说完这句话,她便头也不回地进了车厢,灵儿放下了车帘,马车缓缓启动了。
甘霖默默地望着粼粼远去的马车,寒风卷动着他的披风,似乎直钻到他的身体里,带来一阵阵刺骨的寒意。
心,不知不觉就如堕入了万丈冰渊。
若今夕一别,一别永年,苍山负雪,浮生尽歇。
……
从京城到南疆路途漫长,玉将军因为被兵部勒令限期到达,因此到了驿站便更换马匹,昼夜赶路不停,终于赶在上元节前到了南疆。
此时虽然过了年,南疆的天气却仍然十分寒冷,玉将军一路上所担心的毒虫瘴气,其实并没有那么严重,他这才稍稍放下心来。
只是一人在异乡,再想起自己在京城的那些窝囊事,玉将军心情很差,每日里都是借酒浇愁,从京城里带来的美酒,很快就要喝光了。
上元节这一天,晚上是当地的灯会,街上亮如白昼,欢声笑语不绝于耳,玉将军却无心欣赏,照例躲在住处独自喝酒。
是啊,人家都是合家团圆,携妻带子出来逛灯节,他孤身一人,在这里又没什么亲戚朋友,除了喝酒,他还能做什么?

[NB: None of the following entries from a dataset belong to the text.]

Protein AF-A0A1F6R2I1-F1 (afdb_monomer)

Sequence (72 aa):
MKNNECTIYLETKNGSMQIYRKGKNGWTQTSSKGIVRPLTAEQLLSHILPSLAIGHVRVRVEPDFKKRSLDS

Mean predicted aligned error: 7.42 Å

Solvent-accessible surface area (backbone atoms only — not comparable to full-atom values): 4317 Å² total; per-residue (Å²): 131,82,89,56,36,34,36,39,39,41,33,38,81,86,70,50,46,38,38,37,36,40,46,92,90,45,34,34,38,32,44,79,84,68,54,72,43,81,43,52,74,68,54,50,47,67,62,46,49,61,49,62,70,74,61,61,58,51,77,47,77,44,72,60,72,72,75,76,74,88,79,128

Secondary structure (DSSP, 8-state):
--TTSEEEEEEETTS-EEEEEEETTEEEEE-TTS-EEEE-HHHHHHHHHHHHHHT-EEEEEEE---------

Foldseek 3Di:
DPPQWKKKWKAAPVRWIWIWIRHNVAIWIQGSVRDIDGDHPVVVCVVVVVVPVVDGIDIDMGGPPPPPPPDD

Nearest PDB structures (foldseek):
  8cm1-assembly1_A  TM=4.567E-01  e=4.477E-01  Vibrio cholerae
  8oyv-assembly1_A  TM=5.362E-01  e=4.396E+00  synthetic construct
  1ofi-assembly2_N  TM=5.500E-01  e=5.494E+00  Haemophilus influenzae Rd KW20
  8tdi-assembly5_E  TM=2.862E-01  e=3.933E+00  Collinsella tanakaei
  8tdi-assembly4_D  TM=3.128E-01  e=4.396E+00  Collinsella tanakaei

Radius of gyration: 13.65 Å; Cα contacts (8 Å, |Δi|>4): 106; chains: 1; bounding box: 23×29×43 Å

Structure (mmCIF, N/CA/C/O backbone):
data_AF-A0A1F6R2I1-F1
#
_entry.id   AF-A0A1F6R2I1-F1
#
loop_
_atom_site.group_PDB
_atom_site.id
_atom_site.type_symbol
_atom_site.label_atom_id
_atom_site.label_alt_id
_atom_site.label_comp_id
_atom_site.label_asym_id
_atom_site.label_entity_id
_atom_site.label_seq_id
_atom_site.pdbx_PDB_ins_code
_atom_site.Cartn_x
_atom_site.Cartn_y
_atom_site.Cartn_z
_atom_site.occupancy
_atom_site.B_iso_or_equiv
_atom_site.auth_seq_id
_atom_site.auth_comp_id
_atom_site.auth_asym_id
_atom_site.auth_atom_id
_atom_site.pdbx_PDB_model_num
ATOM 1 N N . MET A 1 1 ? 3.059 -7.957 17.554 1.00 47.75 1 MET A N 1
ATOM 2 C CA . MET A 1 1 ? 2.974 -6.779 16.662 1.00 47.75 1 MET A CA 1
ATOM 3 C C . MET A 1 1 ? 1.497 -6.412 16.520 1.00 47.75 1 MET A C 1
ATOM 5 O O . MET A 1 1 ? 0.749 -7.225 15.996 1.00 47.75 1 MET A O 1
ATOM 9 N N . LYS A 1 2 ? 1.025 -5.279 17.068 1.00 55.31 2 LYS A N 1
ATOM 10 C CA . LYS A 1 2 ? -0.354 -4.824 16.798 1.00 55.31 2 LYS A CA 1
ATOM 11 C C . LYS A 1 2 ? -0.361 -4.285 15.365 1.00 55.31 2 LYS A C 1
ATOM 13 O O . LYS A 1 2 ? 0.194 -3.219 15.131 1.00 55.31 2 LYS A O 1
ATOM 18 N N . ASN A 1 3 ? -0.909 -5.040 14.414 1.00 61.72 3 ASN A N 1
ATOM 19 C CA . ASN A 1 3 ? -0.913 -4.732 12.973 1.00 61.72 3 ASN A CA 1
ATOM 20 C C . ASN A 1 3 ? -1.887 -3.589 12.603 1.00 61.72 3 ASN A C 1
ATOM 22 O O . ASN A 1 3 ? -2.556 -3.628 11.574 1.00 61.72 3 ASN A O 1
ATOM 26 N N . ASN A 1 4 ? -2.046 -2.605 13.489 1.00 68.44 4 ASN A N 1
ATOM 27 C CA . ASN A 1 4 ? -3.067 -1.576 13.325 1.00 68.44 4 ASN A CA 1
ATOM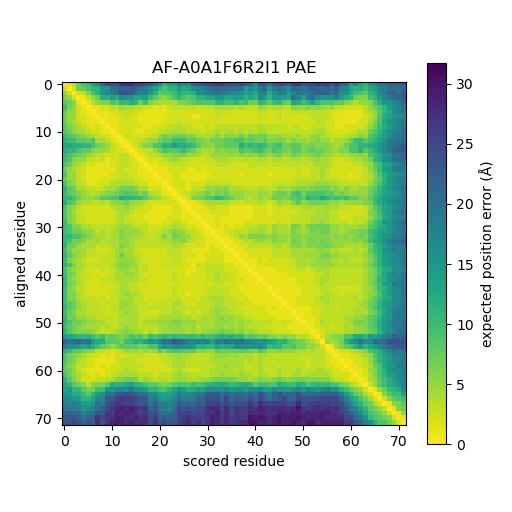 28 C C . ASN A 1 4 ? -2.578 -0.428 12.440 1.00 68.44 4 ASN A C 1
ATOM 30 O O . ASN A 1 4 ? -3.407 0.248 11.839 1.00 68.44 4 ASN A O 1
ATOM 34 N N . GLU A 1 5 ? -1.263 -0.199 12.372 1.00 80.94 5 GLU A N 1
ATOM 35 C CA . GLU A 1 5 ? -0.660 0.903 11.621 1.00 80.94 5 GLU A CA 1
ATOM 36 C C . GLU A 1 5 ? 0.705 0.441 11.068 1.00 80.94 5 GLU A C 1
ATOM 38 O O . GLU A 1 5 ? 1.625 0.107 11.820 1.00 80.94 5 GLU A O 1
ATOM 43 N N . CYS A 1 6 ? 0.826 0.354 9.744 1.00 88.00 6 CYS A N 1
ATOM 44 C CA . CYS A 1 6 ? 2.047 -0.045 9.042 1.00 88.00 6 CYS A CA 1
ATOM 45 C C . CYS A 1 6 ? 2.124 0.630 7.672 1.00 88.00 6 CYS A C 1
ATOM 47 O O . CYS A 1 6 ? 1.103 1.017 7.102 1.00 88.00 6 CYS A O 1
ATOM 49 N N . THR A 1 7 ? 3.336 0.758 7.143 1.00 92.31 7 THR A N 1
ATOM 50 C CA . THR A 1 7 ? 3.593 1.291 5.807 1.00 92.31 7 THR A CA 1
ATOM 51 C C . THR A 1 7 ? 4.350 0.255 4.991 1.00 92.31 7 THR A C 1
ATOM 53 O O . THR A 1 7 ? 5.401 -0.233 5.402 1.00 92.31 7 THR A O 1
ATOM 56 N N . ILE A 1 8 ? 3.796 -0.095 3.836 1.00 92.56 8 ILE A N 1
ATOM 57 C CA . ILE A 1 8 ? 4.390 -0.989 2.850 1.00 92.56 8 ILE A CA 1
ATOM 58 C C . ILE A 1 8 ? 4.948 -0.120 1.730 1.00 92.56 8 ILE A C 1
ATOM 60 O O . ILE A 1 8 ? 4.211 0.619 1.080 1.00 92.56 8 ILE A O 1
ATOM 64 N N . TYR A 1 9 ? 6.239 -0.244 1.478 1.00 92.62 9 TYR A N 1
ATOM 65 C CA . TYR A 1 9 ? 6.911 0.354 0.338 1.00 92.62 9 TYR A CA 1
ATOM 66 C C . TYR A 1 9 ? 7.161 -0.733 -0.693 1.00 92.62 9 TYR A C 1
ATOM 68 O O . TYR A 1 9 ? 7.760 -1.766 -0.382 1.00 92.62 9 TYR A O 1
ATOM 76 N N . LEU A 1 10 ? 6.704 -0.489 -1.914 1.00 91.12 10 LEU A N 1
ATOM 77 C CA . LEU A 1 10 ? 6.910 -1.360 -3.056 1.00 91.12 10 LEU A CA 1
ATOM 78 C C . LEU A 1 10 ? 7.688 -0.582 -4.115 1.00 91.12 10 LEU A C 1
ATOM 80 O O . LEU A 1 10 ? 7.161 0.335 -4.744 1.00 91.12 10 LEU A O 1
ATOM 84 N N . GLU A 1 11 ? 8.958 -0.928 -4.266 1.00 90.06 11 GLU A N 1
ATOM 85 C CA . GLU A 1 11 ? 9.863 -0.335 -5.246 1.00 90.06 11 GLU A CA 1
ATOM 86 C C . GLU A 1 11 ? 10.006 -1.290 -6.429 1.00 90.06 11 GLU A C 1
ATOM 88 O O . GLU A 1 11 ? 10.420 -2.441 -6.270 1.00 90.06 11 GLU A O 1
ATOM 93 N N . THR A 1 12 ? 9.648 -0.823 -7.623 1.00 83.56 12 THR A N 1
ATOM 94 C CA . THR A 1 12 ? 9.875 -1.576 -8.861 1.00 83.56 12 THR A CA 1
ATOM 95 C C . THR A 1 12 ? 11.285 -1.328 -9.393 1.00 83.56 12 THR A C 1
ATOM 97 O O . THR A 1 12 ? 11.892 -0.294 -9.114 1.00 83.56 12 THR A O 1
ATOM 100 N N . LYS A 1 13 ? 11.801 -2.234 -10.234 1.00 79.69 13 LYS A N 1
ATOM 101 C CA . LYS A 1 13 ? 13.100 -2.054 -10.914 1.00 79.69 13 LYS A CA 1
ATOM 102 C C . LYS A 1 13 ? 13.252 -0.734 -11.673 1.00 79.69 13 LYS A C 1
ATOM 104 O O . LYS A 1 13 ? 14.366 -0.240 -11.793 1.00 79.69 13 LYS A O 1
ATOM 109 N N . ASN A 1 14 ? 12.151 -0.155 -12.148 1.00 80.19 14 ASN A N 1
ATOM 110 C CA . ASN A 1 14 ? 12.168 1.106 -12.889 1.00 80.19 14 ASN A CA 1
ATOM 111 C C . ASN A 1 14 ? 12.257 2.333 -11.959 1.00 80.19 14 ASN A C 1
ATOM 113 O O . ASN A 1 14 ? 12.048 3.457 -12.406 1.00 80.19 14 ASN A O 1
ATOM 117 N N . GLY A 1 15 ? 12.506 2.125 -10.660 1.00 80.31 15 GLY A N 1
ATOM 118 C CA . GLY A 1 15 ? 12.618 3.180 -9.654 1.00 80.31 15 GLY A CA 1
ATOM 119 C C . GLY A 1 15 ? 11.277 3.772 -9.223 1.00 80.31 15 GLY A C 1
ATOM 120 O O . GLY A 1 15 ? 11.249 4.739 -8.465 1.00 80.31 15 GLY A O 1
ATOM 121 N N . SER A 1 16 ? 10.146 3.222 -9.683 1.00 84.06 16 SER A N 1
ATOM 122 C CA . SER A 1 16 ? 8.841 3.685 -9.217 1.00 84.06 16 SER A CA 1
ATOM 123 C C . SER A 1 16 ? 8.555 3.127 -7.826 1.00 84.06 16 SER A C 1
ATOM 125 O O . SER A 1 16 ? 8.581 1.914 -7.606 1.00 84.06 16 SER A O 1
ATOM 127 N N . MET A 1 17 ? 8.273 4.031 -6.889 1.00 89.00 17 MET A N 1
ATOM 128 C CA . MET A 1 17 ? 7.872 3.691 -5.531 1.00 89.00 17 MET A CA 1
ATOM 129 C C . MET A 1 17 ? 6.360 3.853 -5.380 1.00 89.00 17 MET A C 1
ATOM 131 O O . MET A 1 17 ? 5.790 4.901 -5.694 1.00 89.00 17 MET A O 1
ATOM 135 N N . GLN A 1 18 ? 5.717 2.807 -4.878 1.00 89.94 18 GLN A N 1
ATOM 136 C CA . GLN A 1 18 ? 4.348 2.842 -4.385 1.00 89.94 18 GLN A CA 1
ATOM 137 C C . GLN A 1 18 ? 4.371 2.674 -2.874 1.00 89.94 18 GLN A C 1
ATOM 139 O O . GLN A 1 18 ? 5.087 1.822 -2.348 1.00 89.94 18 GLN A O 1
ATOM 144 N N . ILE A 1 19 ? 3.582 3.485 -2.180 1.00 93.38 19 ILE A N 1
ATOM 145 C CA . ILE A 1 19 ? 3.514 3.460 -0.722 1.00 93.38 19 ILE A CA 1
ATOM 146 C C . ILE A 1 19 ? 2.085 3.115 -0.336 1.00 93.38 19 ILE A C 1
ATOM 148 O O . ILE A 1 19 ? 1.155 3.781 -0.782 1.00 93.38 19 ILE A O 1
ATOM 152 N N . TYR A 1 20 ? 1.910 2.098 0.495 1.00 93.38 20 TYR A N 1
ATOM 153 C CA . TYR A 1 20 ? 0.615 1.697 1.024 1.00 93.38 20 TYR A CA 1
ATOM 154 C C . TYR A 1 20 ? 0.626 1.833 2.538 1.00 93.38 20 TYR A C 1
ATOM 156 O O . TYR A 1 20 ? 1.435 1.196 3.206 1.00 93.38 20 TYR A O 1
ATOM 164 N N . ARG A 1 21 ? -0.269 2.643 3.099 1.00 92.69 21 ARG A N 1
ATOM 165 C CA . ARG A 1 21 ? -0.346 2.869 4.544 1.00 92.69 21 ARG A CA 1
ATOM 166 C C . ARG A 1 21 ? -1.614 2.254 5.110 1.00 92.69 21 ARG A C 1
ATOM 168 O O . ARG A 1 21 ? -2.716 2.572 4.663 1.00 92.69 21 ARG A O 1
ATOM 175 N N . LYS A 1 22 ? -1.469 1.405 6.125 1.00 90.75 22 LYS A N 1
ATOM 176 C CA . LYS A 1 22 ? -2.572 0.969 6.976 1.00 90.75 22 LYS A CA 1
ATOM 177 C C . LYS A 1 22 ? -2.856 2.072 7.987 1.00 90.75 22 LYS A C 1
ATOM 179 O O . LYS A 1 22 ? -2.028 2.357 8.847 1.00 90.75 22 LYS A O 1
ATOM 184 N N . GLY A 1 23 ? -4.025 2.688 7.870 1.0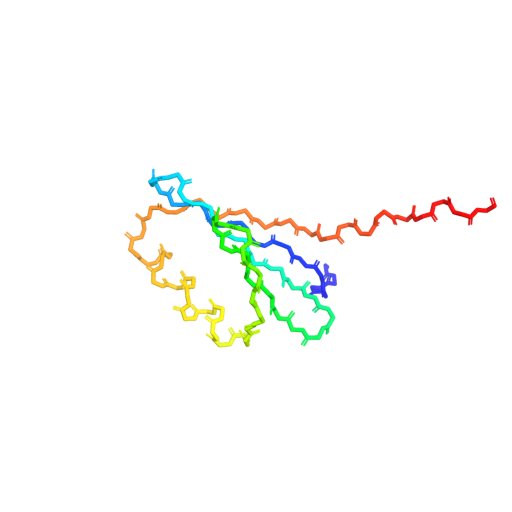0 84.56 23 GLY A N 1
ATOM 185 C CA . GLY A 1 23 ? -4.574 3.582 8.881 1.00 84.56 23 GLY A CA 1
ATOM 186 C C . GLY A 1 23 ? -5.655 2.891 9.712 1.00 84.56 23 GLY A C 1
ATOM 187 O O . GLY A 1 23 ? -6.066 1.762 9.430 1.00 84.56 23 GLY A O 1
ATOM 188 N N . LYS A 1 24 ? -6.187 3.621 10.698 1.00 81.44 24 LYS A N 1
ATOM 189 C CA . LYS A 1 24 ? -7.274 3.144 11.572 1.00 81.44 24 LYS A CA 1
ATOM 190 C C . LYS A 1 24 ? -8.516 2.681 10.800 1.00 81.44 24 LYS A C 1
ATOM 192 O O . LYS A 1 24 ? -9.136 1.698 11.185 1.00 81.44 24 LYS A O 1
ATOM 197 N N . ASN A 1 25 ? -8.837 3.364 9.699 1.00 81.25 25 ASN A N 1
ATOM 198 C CA . ASN A 1 25 ? -10.098 3.185 8.972 1.00 81.25 25 ASN A CA 1
ATOM 199 C C . ASN A 1 25 ? -9.941 2.429 7.642 1.00 81.25 25 ASN A C 1
ATOM 201 O O . ASN A 1 25 ? -10.901 2.334 6.886 1.00 81.25 25 ASN A O 1
ATOM 205 N N . GLY A 1 26 ? -8.749 1.924 7.310 1.00 88.19 26 GLY A N 1
ATOM 206 C CA . GLY A 1 26 ? -8.530 1.294 6.007 1.00 88.19 26 GLY A CA 1
ATOM 207 C C . GLY A 1 26 ? -7.105 1.428 5.499 1.00 88.19 26 GLY A C 1
ATOM 208 O O . GLY A 1 26 ? -6.172 1.604 6.282 1.00 88.19 26 GLY A O 1
ATOM 209 N N . TRP A 1 27 ? -6.946 1.306 4.187 1.00 93.50 27 TRP A N 1
ATOM 210 C CA . TRP A 1 27 ? -5.668 1.469 3.512 1.00 93.50 27 TRP A CA 1
ATOM 211 C C . TRP A 1 27 ? -5.677 2.725 2.652 1.00 93.50 27 TRP A C 1
ATOM 213 O O . TRP A 1 27 ? -6.710 3.116 2.108 1.00 93.50 27 TRP A O 1
ATOM 223 N N . THR A 1 28 ? -4.514 3.344 2.509 1.00 94.81 28 THR A N 1
ATOM 224 C CA . THR A 1 28 ? -4.284 4.382 1.509 1.00 94.81 28 THR A CA 1
ATOM 225 C C . THR A 1 28 ? -3.088 4.024 0.646 1.00 94.81 28 THR A C 1
ATOM 227 O O . THR A 1 28 ? -2.151 3.382 1.111 1.00 94.81 28 THR A O 1
ATOM 230 N N . GLN A 1 29 ? -3.126 4.432 -0.617 1.00 94.12 29 GLN A N 1
ATOM 231 C CA . GLN A 1 29 ? -2.018 4.332 -1.555 1.00 94.12 29 GLN A CA 1
ATOM 232 C C . GLN A 1 29 ? -1.554 5.738 -1.890 1.00 94.12 29 GLN A C 1
ATOM 234 O O . GLN A 1 29 ? -2.352 6.561 -2.339 1.00 94.12 29 GLN A O 1
ATOM 239 N N . THR A 1 30 ? -0.258 5.974 -1.753 1.00 94.25 30 THR A N 1
ATOM 240 C CA . THR A 1 30 ? 0.418 7.140 -2.305 1.00 94.25 30 THR A CA 1
ATOM 241 C C . THR A 1 30 ? 1.116 6.717 -3.590 1.00 94.25 30 THR A C 1
ATOM 243 O O . THR A 1 30 ? 1.978 5.834 -3.598 1.00 94.25 30 THR A O 1
ATOM 246 N N . SER A 1 31 ? 0.703 7.325 -4.699 1.00 86.44 31 SER A N 1
ATOM 247 C CA . SER A 1 31 ? 1.374 7.159 -5.990 1.00 86.44 31 SER A CA 1
ATOM 248 C C . SER A 1 31 ? 2.730 7.868 -6.005 1.00 86.44 31 SER A C 1
ATOM 250 O O . SER A 1 31 ? 2.973 8.780 -5.216 1.00 86.44 31 SER A O 1
ATOM 252 N N . SER A 1 32 ? 3.572 7.543 -6.985 1.00 83.44 32 SER A N 1
ATOM 253 C CA . SER A 1 32 ? 4.841 8.244 -7.229 1.00 83.44 32 SER A CA 1
ATOM 254 C C . SER A 1 32 ? 4.685 9.752 -7.488 1.00 83.44 32 SER A C 1
ATOM 256 O O . SER A 1 32 ? 5.651 10.494 -7.359 1.00 83.44 32 SER A O 1
ATOM 258 N N . LYS A 1 33 ? 3.473 10.223 -7.818 1.00 86.25 33 LYS A N 1
ATOM 259 C CA . LYS A 1 33 ? 3.135 11.647 -7.991 1.00 86.25 33 LYS A CA 1
ATOM 260 C C . LYS A 1 33 ? 2.633 12.319 -6.702 1.00 86.25 33 LYS A C 1
ATOM 262 O O . LYS A 1 33 ? 2.133 13.435 -6.759 1.00 86.25 33 LYS A O 1
ATOM 267 N N . GLY A 1 34 ? 2.667 11.628 -5.562 1.00 87.81 34 GLY A N 1
ATOM 268 C CA . GLY A 1 34 ? 2.170 12.135 -4.278 1.00 87.81 34 GLY A CA 1
ATOM 269 C C . GLY A 1 34 ? 0.646 12.091 -4.109 1.00 87.81 34 GLY A C 1
ATOM 270 O O . GLY A 1 34 ? 0.142 12.435 -3.045 1.00 87.81 34 GLY A O 1
ATOM 271 N N . ILE A 1 35 ? -0.108 11.639 -5.118 1.00 91.38 35 ILE A N 1
ATOM 272 C CA . ILE A 1 35 ? -1.569 11.504 -5.011 1.00 91.38 35 ILE A CA 1
ATOM 273 C C . ILE A 1 35 ? -1.895 10.367 -4.043 1.00 91.38 35 ILE A C 1
ATOM 275 O O . ILE A 1 35 ? -1.463 9.234 -4.277 1.00 91.38 35 ILE A O 1
ATOM 279 N N . VAL A 1 36 ? -2.688 10.677 -3.015 1.00 93.56 36 VAL A N 1
ATOM 280 C CA . VAL A 1 36 ? -3.167 9.732 -1.999 1.00 93.56 36 VAL A CA 1
ATOM 281 C C . VAL A 1 36 ? -4.588 9.288 -2.331 1.00 93.56 36 VAL A C 1
ATOM 283 O O . VAL A 1 36 ? -5.453 10.119 -2.605 1.00 93.56 36 VAL A O 1
ATOM 286 N N . ARG A 1 37 ? -4.845 7.978 -2.306 1.00 93.06 37 ARG A N 1
ATOM 287 C CA . ARG A 1 37 ? -6.169 7.392 -2.568 1.00 93.06 37 ARG A CA 1
ATOM 288 C C . ARG A 1 37 ? -6.526 6.355 -1.506 1.00 93.06 37 ARG A C 1
ATOM 290 O O . ARG A 1 37 ? -5.639 5.590 -1.126 1.00 93.06 37 ARG A O 1
ATOM 297 N N . PRO A 1 38 ? -7.779 6.298 -1.027 1.00 93.75 38 PRO A N 1
ATOM 298 C CA . PRO A 1 38 ? -8.233 5.206 -0.174 1.00 93.75 38 PRO A CA 1
ATOM 299 C C . PRO A 1 38 ? -8.390 3.915 -0.987 1.00 93.75 38 PRO A C 1
ATOM 301 O O . PRO A 1 38 ? -8.681 3.962 -2.181 1.00 93.75 38 PRO A O 1
ATOM 304 N N . LEU A 1 39 ? -8.213 2.770 -0.331 1.00 93.44 39 LEU A N 1
ATOM 305 C CA . LEU A 1 39 ? -8.455 1.451 -0.912 1.00 93.44 39 LEU A CA 1
ATOM 306 C C . LEU A 1 39 ? -8.859 0.414 0.144 1.00 93.44 39 LEU A C 1
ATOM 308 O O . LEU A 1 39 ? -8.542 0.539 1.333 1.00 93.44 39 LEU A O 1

醇美的酒让他不禁想起了京城里的日子,曾几何时,他也是有妻有妾,有子有女的,过年的时候,家里也是团团圆圆,热热闹闹。可是到底是什么让他变成了现在这个样子,年过四十却还要离家远行,跑到这个鬼地方来受罪?
他越想越是憋闷,不由得大口大口地灌着酒,喉咙处的辛辣让他暂时忘却了烦恼,却也让他渐渐失去了理智,直至喝到酩酊大醉,他才丢掉了手中的酒杯,伏在桌上打起鼾来。
夜,渐渐深了,蜡烛燃尽了最后一滴蜡油,烛芯跳了几跳,便悄然熄灭了。
外面零星的爆竹声不知何时已经消失了,四周陷入了一片寂静。
黑暗中,有一种悉悉索索的声响传了过来,只是这声音实在太小,根本无法吵醒醉得如同死猪一般的玉将军。
睡得正香的他,迷迷糊糊地觉得似乎有什么东西在扎他的嘴,他不耐烦地抹了几把脸,换了个姿势继续睡。
只是很快,这种感觉就变成了疼痛,而且越来越尖锐,终于把他生生给疼醒了。
房间里一片漆黑,根本什么也看不清,他只是下意识地摸向了自己的嘴,却被手中传来的感觉惊得一下子清醒了。
他在自己脸上一抓,竟然抓到了一个坚硬冰凉的东西,捏在手中还在不停地扭动。
玉将军吓了一大跳,立刻把抓到的东西远远地丢了出去,赶紧从怀里摸出火折子吹亮了,这才向周围看去。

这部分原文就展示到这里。